The scattered current/admittance as a successful anomaly detector is in accordance with Theorem 1 Equation (7): “Scattered current sensitivity theorem”. Theorem 3 Equation (11) is also demonstrated: “reactive current sensitivity”. The phase spectra are not less important for matching Theorem 3 Equation (11), Theorem 2 Equation (10). The signature measures the spectral change in current, and spectral “change” from each frequency to another is more sensitive to anomalies. Theorem 7 Equation (20): “RL serial circuit active admittance disassembly theorem” demonstrates that it penetrates active admittance but is less frequency dependent. (ii) When closing the screws, the result is repeatable, which is important. If results are not repeatable, there is nothing to train. Figure 17 shows how a 4 loosen screws situation manifests in reactive current harmonic amplitude and phase spectra.
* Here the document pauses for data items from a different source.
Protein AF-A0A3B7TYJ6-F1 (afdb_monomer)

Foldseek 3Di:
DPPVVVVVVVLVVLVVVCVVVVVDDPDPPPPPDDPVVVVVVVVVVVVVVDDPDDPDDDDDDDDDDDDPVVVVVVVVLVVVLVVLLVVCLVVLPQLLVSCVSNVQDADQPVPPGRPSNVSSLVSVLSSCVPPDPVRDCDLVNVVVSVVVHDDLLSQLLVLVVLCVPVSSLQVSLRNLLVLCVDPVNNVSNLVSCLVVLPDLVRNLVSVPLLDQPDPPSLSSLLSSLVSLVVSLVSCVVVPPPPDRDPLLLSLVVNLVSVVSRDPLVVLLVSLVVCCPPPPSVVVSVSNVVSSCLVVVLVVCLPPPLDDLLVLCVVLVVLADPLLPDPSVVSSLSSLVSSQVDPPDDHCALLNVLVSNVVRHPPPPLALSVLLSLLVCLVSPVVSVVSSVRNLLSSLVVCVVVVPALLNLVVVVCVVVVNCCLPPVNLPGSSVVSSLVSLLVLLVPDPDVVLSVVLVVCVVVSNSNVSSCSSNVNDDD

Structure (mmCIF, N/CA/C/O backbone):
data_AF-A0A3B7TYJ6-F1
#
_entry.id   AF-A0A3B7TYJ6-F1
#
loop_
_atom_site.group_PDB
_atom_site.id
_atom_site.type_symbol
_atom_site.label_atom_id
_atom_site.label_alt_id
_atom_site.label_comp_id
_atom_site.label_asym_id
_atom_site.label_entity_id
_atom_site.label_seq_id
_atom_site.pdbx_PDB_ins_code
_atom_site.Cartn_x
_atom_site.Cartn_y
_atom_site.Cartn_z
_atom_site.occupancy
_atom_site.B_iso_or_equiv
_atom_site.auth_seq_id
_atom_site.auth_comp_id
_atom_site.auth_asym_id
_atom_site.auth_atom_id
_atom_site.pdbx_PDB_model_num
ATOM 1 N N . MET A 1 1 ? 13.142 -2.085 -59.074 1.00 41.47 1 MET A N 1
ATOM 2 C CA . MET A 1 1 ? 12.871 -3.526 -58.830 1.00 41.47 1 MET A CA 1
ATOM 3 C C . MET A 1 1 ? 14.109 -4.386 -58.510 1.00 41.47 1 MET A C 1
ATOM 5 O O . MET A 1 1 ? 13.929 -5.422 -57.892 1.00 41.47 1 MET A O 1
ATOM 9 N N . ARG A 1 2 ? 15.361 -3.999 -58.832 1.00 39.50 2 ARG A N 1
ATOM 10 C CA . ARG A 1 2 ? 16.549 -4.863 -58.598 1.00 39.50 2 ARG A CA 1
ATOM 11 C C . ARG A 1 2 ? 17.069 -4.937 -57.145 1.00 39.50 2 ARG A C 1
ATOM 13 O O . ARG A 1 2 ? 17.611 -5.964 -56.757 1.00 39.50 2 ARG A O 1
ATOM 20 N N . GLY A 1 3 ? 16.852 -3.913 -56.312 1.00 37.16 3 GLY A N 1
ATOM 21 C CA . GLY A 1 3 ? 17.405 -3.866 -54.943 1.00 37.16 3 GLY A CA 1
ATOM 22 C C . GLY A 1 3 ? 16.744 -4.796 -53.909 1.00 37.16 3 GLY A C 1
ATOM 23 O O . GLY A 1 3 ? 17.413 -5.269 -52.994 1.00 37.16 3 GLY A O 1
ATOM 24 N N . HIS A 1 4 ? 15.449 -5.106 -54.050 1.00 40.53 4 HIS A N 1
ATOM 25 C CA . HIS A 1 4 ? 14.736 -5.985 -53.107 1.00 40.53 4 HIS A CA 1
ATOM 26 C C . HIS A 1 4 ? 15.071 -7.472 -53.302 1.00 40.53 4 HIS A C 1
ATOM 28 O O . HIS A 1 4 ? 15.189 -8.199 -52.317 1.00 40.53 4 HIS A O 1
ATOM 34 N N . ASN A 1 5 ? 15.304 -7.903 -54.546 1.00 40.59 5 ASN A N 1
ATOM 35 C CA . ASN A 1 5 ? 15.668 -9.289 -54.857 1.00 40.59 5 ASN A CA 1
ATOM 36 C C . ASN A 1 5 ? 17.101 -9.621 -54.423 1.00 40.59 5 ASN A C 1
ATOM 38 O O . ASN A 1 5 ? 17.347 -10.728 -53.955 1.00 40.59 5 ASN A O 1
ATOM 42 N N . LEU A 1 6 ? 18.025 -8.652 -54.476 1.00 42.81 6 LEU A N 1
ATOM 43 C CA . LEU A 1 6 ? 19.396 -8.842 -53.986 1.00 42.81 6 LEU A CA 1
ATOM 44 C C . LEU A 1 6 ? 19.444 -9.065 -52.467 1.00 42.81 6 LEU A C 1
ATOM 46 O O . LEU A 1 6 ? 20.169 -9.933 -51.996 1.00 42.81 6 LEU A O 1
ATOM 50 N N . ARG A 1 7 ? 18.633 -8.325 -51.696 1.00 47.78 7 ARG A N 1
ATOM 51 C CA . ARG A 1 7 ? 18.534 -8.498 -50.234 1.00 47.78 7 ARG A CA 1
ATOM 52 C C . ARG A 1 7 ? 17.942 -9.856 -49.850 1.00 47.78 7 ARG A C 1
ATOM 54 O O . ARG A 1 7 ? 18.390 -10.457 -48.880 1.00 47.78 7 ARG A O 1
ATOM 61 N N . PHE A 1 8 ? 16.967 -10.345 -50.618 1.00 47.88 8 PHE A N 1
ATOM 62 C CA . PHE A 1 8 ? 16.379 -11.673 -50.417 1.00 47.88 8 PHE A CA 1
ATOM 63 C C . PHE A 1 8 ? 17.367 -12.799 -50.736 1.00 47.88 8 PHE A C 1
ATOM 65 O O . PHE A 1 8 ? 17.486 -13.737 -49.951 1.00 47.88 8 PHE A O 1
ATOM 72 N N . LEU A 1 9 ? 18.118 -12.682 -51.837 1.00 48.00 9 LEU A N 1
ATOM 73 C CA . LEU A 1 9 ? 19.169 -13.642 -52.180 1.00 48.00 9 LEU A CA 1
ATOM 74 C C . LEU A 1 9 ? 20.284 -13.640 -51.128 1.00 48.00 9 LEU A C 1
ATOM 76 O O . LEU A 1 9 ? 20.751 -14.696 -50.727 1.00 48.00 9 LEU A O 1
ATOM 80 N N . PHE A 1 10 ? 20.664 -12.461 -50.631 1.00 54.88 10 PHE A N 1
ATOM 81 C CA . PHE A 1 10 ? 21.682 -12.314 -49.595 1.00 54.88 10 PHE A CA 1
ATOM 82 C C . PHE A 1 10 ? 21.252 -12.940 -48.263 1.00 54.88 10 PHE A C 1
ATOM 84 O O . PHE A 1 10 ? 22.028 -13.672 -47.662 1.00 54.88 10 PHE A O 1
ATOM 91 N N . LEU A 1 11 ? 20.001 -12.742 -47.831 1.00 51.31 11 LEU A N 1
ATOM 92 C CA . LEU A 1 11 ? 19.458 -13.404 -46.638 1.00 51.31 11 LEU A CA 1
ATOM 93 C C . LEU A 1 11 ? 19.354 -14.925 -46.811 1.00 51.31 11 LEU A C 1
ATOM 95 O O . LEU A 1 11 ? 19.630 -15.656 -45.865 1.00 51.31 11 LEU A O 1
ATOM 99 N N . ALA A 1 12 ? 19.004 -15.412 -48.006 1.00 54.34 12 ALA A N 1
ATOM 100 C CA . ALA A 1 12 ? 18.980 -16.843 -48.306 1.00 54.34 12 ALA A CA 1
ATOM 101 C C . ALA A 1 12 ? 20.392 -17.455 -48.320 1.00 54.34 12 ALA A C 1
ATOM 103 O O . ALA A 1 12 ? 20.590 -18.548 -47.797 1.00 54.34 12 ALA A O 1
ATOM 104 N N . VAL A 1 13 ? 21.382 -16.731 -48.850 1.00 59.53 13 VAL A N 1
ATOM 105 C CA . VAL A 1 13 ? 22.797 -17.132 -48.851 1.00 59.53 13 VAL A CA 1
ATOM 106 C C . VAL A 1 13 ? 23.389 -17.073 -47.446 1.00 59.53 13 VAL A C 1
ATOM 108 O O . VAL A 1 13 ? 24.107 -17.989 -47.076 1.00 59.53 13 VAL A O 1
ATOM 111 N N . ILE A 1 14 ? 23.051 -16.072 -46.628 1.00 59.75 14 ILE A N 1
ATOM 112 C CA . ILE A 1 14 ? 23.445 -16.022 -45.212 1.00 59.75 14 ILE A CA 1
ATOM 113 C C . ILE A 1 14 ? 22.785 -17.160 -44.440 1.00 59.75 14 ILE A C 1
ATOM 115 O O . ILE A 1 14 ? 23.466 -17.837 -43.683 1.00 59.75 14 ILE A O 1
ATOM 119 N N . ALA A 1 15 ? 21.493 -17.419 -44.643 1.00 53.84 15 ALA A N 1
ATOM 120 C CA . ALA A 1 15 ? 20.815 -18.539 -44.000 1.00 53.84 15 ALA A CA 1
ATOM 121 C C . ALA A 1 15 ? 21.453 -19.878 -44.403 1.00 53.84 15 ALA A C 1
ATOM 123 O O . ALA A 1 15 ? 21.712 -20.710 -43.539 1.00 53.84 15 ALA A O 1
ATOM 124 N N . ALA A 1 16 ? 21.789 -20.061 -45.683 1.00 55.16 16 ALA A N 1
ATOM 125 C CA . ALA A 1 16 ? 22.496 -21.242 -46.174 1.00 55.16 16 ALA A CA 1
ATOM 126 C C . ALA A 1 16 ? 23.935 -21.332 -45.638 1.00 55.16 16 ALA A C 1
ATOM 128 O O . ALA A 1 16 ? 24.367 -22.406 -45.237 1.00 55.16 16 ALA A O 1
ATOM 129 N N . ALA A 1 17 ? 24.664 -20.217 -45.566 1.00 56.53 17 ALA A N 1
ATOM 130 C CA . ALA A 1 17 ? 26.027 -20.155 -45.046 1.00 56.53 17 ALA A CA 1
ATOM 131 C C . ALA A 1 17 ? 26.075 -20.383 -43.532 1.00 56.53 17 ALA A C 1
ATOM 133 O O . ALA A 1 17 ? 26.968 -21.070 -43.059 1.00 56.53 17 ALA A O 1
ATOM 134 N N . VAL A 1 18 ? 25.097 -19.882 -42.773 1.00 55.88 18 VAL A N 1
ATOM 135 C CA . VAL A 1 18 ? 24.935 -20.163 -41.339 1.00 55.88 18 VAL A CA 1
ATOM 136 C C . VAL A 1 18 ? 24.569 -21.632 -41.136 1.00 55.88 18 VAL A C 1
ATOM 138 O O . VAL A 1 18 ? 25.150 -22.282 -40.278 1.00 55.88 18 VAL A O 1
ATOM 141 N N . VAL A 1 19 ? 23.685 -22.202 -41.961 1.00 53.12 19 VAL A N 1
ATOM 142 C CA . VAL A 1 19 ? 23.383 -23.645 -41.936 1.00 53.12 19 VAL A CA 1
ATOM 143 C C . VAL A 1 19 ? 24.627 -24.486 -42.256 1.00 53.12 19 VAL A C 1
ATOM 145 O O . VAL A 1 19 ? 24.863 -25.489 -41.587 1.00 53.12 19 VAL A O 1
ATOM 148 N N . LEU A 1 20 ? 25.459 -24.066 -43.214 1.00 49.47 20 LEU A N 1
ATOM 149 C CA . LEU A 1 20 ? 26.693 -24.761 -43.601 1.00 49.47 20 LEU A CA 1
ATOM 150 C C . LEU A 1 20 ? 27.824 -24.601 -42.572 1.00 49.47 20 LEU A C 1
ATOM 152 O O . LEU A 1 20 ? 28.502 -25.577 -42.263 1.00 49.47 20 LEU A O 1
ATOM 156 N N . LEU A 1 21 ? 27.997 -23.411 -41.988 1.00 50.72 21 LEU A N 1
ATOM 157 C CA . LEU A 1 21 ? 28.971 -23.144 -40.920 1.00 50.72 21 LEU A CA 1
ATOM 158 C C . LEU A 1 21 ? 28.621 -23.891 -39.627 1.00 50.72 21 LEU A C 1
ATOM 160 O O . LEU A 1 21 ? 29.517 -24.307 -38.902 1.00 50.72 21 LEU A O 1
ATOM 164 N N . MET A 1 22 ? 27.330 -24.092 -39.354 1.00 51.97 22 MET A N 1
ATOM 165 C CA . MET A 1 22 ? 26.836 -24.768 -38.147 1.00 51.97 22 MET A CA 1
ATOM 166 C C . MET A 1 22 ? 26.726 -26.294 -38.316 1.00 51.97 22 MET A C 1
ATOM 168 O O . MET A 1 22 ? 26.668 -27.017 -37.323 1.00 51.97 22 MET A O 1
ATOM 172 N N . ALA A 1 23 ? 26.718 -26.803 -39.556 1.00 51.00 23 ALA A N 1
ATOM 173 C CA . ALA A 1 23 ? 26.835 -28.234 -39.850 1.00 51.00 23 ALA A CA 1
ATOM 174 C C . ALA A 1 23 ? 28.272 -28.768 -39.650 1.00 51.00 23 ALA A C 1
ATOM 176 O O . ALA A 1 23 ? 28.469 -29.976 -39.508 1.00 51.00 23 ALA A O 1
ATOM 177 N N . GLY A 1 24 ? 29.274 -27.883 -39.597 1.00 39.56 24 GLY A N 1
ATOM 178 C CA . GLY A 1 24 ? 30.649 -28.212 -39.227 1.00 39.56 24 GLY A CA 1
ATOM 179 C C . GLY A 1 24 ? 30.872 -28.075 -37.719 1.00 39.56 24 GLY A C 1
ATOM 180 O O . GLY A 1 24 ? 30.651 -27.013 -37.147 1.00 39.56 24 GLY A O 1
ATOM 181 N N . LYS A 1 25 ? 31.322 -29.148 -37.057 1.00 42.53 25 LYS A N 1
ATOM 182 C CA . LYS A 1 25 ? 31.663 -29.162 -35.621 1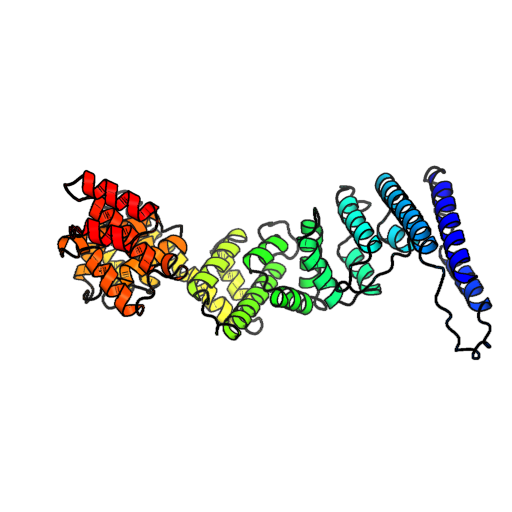.00 42.53 25 LYS A CA 1
ATOM 183 C C . LYS A 1 25 ? 32.537 -27.954 -35.229 1.00 42.53 25 LYS A C 1
ATOM 185 O O . LYS A 1 25 ? 33.644 -27.793 -35.739 1.00 42.53 25 LYS A O 1
ATOM 190 N N . GLN A 1 26 ? 32.058 -27.166 -34.261 1.00 58.06 26 GLN A N 1
ATOM 191 C CA . GLN A 1 26 ? 32.816 -26.146 -33.527 1.00 58.06 26 GLN A CA 1
ATOM 192 C C . GLN A 1 26 ? 34.172 -26.705 -33.066 1.00 58.06 26 GLN A C 1
ATOM 194 O O . GLN A 1 26 ? 34.207 -27.525 -32.149 1.00 58.06 26 GLN A O 1
ATOM 199 N N . ARG A 1 27 ? 35.273 -26.246 -33.679 1.00 40.56 27 ARG A N 1
ATOM 200 C CA . ARG A 1 27 ? 36.552 -25.962 -32.987 1.00 40.56 27 ARG A CA 1
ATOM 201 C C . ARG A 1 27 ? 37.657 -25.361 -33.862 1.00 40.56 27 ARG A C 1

A contributory factor to repetends is that Theorems 1–14 are generic. (iii) The difference is unnoticeable through entire currents $i_{total}\left(t\right),i_{active,classical}\left(t\right)$ even with amplitude and phase spectra. This means that the conventional electricity technique does not identify these initially weak anomalies. (iv) The scatter and active currents are only ~${10}^{-3}$ of the total current, yet they are the currents detecting the anomaly for matching to Theorem 1 Equation, Theorem 2 Equation“reactive scattered current”, and Theorem 3 Equation (11) ”reactive current theorem”. (v) The phase spectra are a contributory signature on top of the amplitude spectra. Rationally, scattering currents fluctuate around the mean spectral field, and a small change appears there initially. Electric information is remembered by phase: capacitors and inductors behave in accordance with Theorem 3 Equation (11): “reactive current sensitivity”. (vi) Anomaly intensity is intensified by the “differentiation”, i.e., scattering currents. Observing reactive current also identifies the anomaly in accordance with Theorem 2 Equation and Theorem 6 Equation“RL serial circuit admittance disassembly”. Phase is sensitive to reactive changes. Scattering current is ${10}^{-3}$ of the total current. In Figure 13 and Figure 14, the admittance intensifies detection in accordance with Theorem 13 Equation” anomaly enhancement by admittance”. The spectra are normalized by voltage spectral variance, and only changes in reflecting load characteristics are computed. Generally, mechanical vibrations are typical of distribution, power, and measurement transformers. They vibrate prior to developing a corona or an arc. Using the method is for transformer “preventive maintenance”, for example. The waveform recorder used was a standard class 0.2 s smart meter collaborating with a standard power quality monitor module Satec INC PM 180 and 4 kHz waveform recorder.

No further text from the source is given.